One problem we have is the amount of effort which it takes to set up a new project. There is no kind of wizard support.

Do you actively work on this kind of support? For example, I could imagine a support for some kind of generic external compiler / linker call which need not be explicitly entered for each source file, but rather a project-wide setting. This might make it possible to handle the header and time-stamp dependencies within VC Studio. Also it would allow for a more uniform treatment of projects, no matter what kind of exotic compiler tool-chain is to be used.
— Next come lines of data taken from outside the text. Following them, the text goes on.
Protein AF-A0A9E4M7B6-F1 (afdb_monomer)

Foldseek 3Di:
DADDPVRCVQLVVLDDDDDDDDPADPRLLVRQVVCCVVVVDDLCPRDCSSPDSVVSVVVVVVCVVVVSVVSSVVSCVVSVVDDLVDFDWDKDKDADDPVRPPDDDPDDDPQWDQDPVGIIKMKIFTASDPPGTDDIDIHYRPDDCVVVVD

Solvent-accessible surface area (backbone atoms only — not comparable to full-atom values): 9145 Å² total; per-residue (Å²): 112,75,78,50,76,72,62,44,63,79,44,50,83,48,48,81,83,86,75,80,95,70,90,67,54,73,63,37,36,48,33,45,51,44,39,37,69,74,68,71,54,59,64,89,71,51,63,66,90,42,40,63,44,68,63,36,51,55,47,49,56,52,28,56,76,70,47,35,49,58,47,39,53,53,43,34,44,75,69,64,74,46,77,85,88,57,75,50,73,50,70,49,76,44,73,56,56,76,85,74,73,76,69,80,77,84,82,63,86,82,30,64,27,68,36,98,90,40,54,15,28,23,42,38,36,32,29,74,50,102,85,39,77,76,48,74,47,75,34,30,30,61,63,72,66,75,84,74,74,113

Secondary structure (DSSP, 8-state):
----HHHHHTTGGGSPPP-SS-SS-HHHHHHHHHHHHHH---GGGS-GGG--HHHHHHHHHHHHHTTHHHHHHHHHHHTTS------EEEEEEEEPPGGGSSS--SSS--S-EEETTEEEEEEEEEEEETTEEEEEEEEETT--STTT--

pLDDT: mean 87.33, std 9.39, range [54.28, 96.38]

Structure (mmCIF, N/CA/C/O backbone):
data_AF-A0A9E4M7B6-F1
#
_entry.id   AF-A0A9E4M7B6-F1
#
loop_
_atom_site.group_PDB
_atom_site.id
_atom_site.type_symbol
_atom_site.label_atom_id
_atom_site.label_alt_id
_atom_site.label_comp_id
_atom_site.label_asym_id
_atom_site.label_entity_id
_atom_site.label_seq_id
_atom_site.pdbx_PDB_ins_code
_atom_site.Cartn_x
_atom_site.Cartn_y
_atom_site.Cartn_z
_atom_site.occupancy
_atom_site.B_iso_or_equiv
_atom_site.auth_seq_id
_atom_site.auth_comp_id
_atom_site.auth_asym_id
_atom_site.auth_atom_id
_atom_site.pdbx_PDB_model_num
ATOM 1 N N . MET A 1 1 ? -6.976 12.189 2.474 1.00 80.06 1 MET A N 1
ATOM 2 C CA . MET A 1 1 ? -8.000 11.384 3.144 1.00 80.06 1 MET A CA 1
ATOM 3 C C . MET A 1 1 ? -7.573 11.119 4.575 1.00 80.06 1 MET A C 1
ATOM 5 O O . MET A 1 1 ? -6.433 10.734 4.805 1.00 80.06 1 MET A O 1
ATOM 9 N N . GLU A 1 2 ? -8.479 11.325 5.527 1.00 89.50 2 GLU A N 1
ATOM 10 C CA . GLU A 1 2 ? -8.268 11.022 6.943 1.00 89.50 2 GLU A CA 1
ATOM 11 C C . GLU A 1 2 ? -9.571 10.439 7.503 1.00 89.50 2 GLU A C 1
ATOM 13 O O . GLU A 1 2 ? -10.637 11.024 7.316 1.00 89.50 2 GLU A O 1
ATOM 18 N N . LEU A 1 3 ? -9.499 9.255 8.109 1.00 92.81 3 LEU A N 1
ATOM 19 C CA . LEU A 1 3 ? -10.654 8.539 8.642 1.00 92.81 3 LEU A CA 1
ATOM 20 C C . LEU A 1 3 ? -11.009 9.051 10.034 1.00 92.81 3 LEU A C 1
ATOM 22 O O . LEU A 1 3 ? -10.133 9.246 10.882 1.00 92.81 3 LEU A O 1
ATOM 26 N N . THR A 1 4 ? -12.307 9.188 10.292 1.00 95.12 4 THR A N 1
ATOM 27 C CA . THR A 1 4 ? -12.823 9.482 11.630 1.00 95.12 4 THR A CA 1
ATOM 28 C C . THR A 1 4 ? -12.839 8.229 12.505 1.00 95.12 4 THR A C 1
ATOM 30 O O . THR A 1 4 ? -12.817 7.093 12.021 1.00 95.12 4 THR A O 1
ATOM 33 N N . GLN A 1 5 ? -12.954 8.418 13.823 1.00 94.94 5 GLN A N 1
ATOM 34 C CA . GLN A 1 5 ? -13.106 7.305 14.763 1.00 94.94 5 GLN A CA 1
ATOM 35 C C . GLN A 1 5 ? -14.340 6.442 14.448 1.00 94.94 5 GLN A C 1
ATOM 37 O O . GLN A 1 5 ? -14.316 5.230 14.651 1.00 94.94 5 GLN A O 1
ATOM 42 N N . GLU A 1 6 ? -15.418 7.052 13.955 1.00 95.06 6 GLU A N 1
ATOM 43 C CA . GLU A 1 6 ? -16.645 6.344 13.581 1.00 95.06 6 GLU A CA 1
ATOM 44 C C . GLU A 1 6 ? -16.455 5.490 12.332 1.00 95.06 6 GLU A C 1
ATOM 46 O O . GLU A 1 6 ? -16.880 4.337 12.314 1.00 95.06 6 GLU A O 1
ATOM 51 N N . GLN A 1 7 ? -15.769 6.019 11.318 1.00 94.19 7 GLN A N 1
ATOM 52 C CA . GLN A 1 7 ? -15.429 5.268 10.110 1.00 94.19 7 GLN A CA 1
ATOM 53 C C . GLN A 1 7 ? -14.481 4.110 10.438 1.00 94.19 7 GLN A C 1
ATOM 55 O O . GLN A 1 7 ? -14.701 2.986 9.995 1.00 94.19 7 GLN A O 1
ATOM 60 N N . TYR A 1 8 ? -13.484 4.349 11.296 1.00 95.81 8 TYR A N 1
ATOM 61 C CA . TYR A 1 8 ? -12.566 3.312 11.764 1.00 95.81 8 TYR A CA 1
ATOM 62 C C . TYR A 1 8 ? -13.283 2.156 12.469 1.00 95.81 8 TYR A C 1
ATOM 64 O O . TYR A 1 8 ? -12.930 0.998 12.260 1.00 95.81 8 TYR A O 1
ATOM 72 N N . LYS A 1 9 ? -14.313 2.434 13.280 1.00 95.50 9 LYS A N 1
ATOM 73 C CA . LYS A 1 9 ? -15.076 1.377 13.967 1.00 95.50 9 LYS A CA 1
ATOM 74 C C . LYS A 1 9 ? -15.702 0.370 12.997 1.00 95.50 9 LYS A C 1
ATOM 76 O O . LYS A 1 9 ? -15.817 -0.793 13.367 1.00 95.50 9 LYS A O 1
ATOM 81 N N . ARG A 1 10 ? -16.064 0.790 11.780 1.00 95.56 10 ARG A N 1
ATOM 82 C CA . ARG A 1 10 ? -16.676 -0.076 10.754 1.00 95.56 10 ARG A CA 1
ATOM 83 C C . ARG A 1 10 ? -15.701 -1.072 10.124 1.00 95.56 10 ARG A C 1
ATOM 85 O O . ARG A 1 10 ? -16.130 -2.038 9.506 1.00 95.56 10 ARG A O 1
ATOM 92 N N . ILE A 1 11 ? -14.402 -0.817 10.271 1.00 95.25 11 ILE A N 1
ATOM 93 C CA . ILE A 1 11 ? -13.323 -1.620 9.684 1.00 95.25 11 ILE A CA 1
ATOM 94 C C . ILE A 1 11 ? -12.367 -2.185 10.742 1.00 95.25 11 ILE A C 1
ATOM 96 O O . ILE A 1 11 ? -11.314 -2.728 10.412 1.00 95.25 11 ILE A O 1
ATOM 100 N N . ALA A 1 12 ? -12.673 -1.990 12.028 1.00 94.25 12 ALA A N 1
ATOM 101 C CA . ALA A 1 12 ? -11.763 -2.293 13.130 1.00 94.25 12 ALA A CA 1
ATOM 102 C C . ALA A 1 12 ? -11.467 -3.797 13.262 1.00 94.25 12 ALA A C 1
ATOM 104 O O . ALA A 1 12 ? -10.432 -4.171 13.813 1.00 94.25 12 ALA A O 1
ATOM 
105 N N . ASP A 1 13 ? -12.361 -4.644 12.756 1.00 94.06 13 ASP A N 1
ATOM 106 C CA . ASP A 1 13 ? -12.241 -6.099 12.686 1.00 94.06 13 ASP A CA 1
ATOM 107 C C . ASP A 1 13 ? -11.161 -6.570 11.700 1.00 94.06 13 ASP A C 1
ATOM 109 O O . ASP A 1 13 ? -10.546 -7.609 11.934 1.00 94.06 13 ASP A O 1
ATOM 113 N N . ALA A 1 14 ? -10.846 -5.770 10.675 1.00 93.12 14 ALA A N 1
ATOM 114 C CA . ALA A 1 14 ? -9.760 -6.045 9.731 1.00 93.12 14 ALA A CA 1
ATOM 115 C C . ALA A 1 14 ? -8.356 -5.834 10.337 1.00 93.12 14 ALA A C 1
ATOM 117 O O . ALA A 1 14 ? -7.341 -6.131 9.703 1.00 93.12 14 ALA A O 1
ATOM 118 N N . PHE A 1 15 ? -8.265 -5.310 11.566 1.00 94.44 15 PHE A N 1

Here I am thinking of the kind of integration support which Intel has written for their tool chain.

A more generic interface to the the browser facility for external makefile projects would also be very useful?
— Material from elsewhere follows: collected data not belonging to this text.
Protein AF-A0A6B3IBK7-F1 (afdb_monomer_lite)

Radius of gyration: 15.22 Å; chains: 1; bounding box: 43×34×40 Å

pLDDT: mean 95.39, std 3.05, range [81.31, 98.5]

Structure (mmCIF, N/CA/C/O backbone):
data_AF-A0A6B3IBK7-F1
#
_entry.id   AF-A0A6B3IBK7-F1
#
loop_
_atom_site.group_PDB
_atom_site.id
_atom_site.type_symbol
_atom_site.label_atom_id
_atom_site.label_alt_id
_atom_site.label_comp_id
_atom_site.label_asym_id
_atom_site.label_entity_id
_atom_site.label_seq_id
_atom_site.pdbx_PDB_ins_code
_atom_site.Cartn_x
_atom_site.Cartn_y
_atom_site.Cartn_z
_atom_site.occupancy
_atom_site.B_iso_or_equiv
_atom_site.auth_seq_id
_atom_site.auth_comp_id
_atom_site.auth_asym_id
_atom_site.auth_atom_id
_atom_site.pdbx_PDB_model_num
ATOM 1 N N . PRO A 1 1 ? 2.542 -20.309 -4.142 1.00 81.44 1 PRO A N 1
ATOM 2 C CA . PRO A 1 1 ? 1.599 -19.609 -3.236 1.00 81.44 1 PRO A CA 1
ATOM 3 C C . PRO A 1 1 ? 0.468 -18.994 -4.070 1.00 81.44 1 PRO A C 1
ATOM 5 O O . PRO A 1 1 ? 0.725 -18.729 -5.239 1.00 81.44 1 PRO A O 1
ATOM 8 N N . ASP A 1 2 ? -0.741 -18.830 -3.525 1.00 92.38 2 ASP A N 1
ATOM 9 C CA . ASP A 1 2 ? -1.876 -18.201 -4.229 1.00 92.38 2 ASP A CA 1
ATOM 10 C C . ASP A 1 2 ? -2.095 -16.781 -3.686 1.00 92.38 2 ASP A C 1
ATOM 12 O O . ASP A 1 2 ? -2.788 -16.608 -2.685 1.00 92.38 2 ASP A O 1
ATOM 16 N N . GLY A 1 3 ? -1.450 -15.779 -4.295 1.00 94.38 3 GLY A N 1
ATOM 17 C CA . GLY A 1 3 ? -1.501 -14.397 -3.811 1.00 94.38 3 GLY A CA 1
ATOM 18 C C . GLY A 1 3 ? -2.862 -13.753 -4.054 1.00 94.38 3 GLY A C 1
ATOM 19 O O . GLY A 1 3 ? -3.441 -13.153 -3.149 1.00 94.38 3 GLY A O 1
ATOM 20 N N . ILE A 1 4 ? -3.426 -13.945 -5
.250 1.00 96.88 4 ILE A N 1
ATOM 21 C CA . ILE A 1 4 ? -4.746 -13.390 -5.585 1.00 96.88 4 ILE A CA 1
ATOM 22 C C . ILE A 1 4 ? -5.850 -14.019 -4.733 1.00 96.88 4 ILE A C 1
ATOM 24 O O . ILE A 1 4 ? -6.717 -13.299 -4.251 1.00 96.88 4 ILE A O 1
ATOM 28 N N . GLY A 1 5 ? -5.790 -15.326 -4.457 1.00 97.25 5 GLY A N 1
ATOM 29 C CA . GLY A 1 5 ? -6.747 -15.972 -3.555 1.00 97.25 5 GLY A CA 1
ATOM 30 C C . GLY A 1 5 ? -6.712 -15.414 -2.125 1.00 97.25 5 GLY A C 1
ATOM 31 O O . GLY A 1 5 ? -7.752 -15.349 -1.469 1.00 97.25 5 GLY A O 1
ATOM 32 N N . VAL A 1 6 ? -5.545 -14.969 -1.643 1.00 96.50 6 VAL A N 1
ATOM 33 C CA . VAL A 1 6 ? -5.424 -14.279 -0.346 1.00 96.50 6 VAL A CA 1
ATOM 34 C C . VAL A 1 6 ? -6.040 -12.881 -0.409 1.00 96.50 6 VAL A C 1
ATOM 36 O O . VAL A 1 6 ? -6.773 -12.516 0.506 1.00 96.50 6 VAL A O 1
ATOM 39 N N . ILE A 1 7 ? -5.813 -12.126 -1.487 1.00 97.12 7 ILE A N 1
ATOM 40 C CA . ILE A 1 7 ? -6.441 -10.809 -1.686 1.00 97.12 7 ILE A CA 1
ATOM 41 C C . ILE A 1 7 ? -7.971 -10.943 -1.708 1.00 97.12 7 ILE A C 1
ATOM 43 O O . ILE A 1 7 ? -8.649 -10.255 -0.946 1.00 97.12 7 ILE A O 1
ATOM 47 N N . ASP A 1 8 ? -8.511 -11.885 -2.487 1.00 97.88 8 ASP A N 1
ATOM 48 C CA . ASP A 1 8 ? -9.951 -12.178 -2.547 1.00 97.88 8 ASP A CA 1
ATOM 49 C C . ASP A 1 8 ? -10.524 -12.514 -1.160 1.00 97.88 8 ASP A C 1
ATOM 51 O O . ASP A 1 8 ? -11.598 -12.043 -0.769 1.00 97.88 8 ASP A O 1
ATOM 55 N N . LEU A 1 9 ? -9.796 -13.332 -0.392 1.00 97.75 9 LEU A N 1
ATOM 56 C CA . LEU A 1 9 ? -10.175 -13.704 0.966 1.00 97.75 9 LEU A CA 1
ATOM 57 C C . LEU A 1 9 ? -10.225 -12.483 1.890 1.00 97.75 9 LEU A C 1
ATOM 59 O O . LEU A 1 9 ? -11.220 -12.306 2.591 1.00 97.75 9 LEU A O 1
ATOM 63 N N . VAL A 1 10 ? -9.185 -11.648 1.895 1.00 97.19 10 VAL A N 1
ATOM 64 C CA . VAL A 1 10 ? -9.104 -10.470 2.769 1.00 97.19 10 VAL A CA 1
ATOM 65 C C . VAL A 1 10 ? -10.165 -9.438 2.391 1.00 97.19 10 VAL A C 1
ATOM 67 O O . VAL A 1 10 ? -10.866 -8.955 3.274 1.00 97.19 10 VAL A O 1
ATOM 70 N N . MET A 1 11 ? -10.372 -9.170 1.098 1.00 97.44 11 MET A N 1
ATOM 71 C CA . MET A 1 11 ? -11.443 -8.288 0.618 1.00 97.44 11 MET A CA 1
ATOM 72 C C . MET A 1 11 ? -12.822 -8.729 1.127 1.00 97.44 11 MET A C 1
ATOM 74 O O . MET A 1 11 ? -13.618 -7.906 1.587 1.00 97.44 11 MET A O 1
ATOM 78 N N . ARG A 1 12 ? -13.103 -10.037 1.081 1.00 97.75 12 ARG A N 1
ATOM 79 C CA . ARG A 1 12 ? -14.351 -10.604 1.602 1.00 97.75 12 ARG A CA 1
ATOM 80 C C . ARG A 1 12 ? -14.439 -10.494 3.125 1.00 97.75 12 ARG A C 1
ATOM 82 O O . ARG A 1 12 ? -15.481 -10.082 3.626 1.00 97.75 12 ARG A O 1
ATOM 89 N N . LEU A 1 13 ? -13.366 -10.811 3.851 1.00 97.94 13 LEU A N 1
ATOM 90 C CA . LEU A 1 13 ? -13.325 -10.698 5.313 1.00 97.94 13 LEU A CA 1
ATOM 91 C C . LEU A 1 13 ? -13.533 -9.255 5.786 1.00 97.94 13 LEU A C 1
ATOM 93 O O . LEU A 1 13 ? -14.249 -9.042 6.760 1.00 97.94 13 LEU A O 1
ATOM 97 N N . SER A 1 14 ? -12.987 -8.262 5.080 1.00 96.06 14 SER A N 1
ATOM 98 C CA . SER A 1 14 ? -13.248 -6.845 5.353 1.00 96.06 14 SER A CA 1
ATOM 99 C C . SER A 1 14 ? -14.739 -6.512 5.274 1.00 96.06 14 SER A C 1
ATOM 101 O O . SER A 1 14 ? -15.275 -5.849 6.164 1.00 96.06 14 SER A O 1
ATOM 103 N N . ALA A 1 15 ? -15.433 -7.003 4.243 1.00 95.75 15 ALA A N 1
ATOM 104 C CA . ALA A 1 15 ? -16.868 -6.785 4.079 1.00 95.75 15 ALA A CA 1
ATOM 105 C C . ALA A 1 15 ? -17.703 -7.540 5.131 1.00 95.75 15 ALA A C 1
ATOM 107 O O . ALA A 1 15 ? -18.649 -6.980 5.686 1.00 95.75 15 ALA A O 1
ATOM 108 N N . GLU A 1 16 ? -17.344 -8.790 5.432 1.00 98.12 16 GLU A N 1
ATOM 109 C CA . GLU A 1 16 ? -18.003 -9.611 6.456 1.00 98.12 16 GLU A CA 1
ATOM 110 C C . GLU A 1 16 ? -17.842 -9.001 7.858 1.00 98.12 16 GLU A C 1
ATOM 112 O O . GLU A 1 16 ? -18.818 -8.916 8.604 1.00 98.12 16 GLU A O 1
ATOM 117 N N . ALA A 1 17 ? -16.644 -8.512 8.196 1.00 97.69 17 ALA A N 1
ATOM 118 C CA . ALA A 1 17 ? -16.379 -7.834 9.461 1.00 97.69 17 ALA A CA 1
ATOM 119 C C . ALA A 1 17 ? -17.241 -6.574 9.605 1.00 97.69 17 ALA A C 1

Have you ever considered implementing any kind of support for GNU make in addition to the make facility which is (or at least was) based on NMAKE?

Thank you for your insights and information on this topic.

Sincerely, Chris.   :Thumb:

----------


## steixeira

We don't have any plans right now to provide infrastructure in Visual Studio to support C++ development targeting non-Microsoft platforms.  It's funny you ask, because I actually had a conversation with someone about this kind of thing this morning, but there are definitely no product plans in this regard.

Thanks,

Steve Teixeira
Group Program Manager
Visual C++

----------


## tarekmadkour

As Steve mentioned, we have no plans for this. I'd just like to confirm that support for "External Makefile" project types in the IDE will definitely stay, though.

Thanks,
Tarek Madkour
Lead Program Manager
Microsoft Visual C++

----------


## orcmid

> We use VC++ in combination with GNU make. The compiler / linker / assembler calls are hand-written in GNU makefiles. The projects are of type 'External Makefile'. We handle the dependencies with analysis commands using Unix tools such as AWK and SED.
> 
> [ ... ]
> One problem we have is the amount of effort which it takes to set up a new project. There is no kind of wizard support. [...] I could imagine a support for some kind of generic external compiler / linker call which need not be explicitly entered for each source file, but rather a project-wide setting. This might make it possible to handle the header and time-stamp dependencies within VC Studio. Also it would allow for a more uniform treatment of projects, no matter what kind of exotic compiler tool-chain is to be used.


To add a lob in from the bleachers to what Steve and Tarek have already provided, I must say I love what you are doing.  This strikes me as a perfect adaptation of Visual C++ 2005 Express Edition (with some careful squinting at the terms of use).  Since the Express Editions are plug-in challenged, customization would have to be done by making private project and item templates (and perhaps configurations) to facilitate your build scenarios.  Now that .proj files are XML, there are other opportunities with regard to co-opting MSBuild as well, depending on whether it's general-purpose enough for your needs.

Also, have you looked at the provisions for Visual Studio Extensibility that can be used with the commercial VS 2006 versions?  Check out http://msdn.microsoft.com/vstudio/extend/  There's even a minimal-cost redistributable IDE that can be used as a holder for custom plug-ins (I think XNA uses something like that for some game development workflow kits when VS is not installed).  I'm not sure what your business case might be for going that far but it strikes me as worth a look.

----------


## dude_1967

Thanks tarekmadkour and steixeira for taking the time to answer and providing additional information.

Please note that we really appreciate the quality of your development environment. So much so that we, in fact, go to great lengths to use Dev Studio and VC++ for *ALL* of our multi-platform cross-developments, including Win32 Console and MFC applications as well as external microcontroller applications.

We will continue using projects of type 'External Makefile' for future developments.

Also we will continue benchmarking the project interfaces and examining options such as those mentioned by orcmid.

Sincerely, Chris.   :Thumb:

----------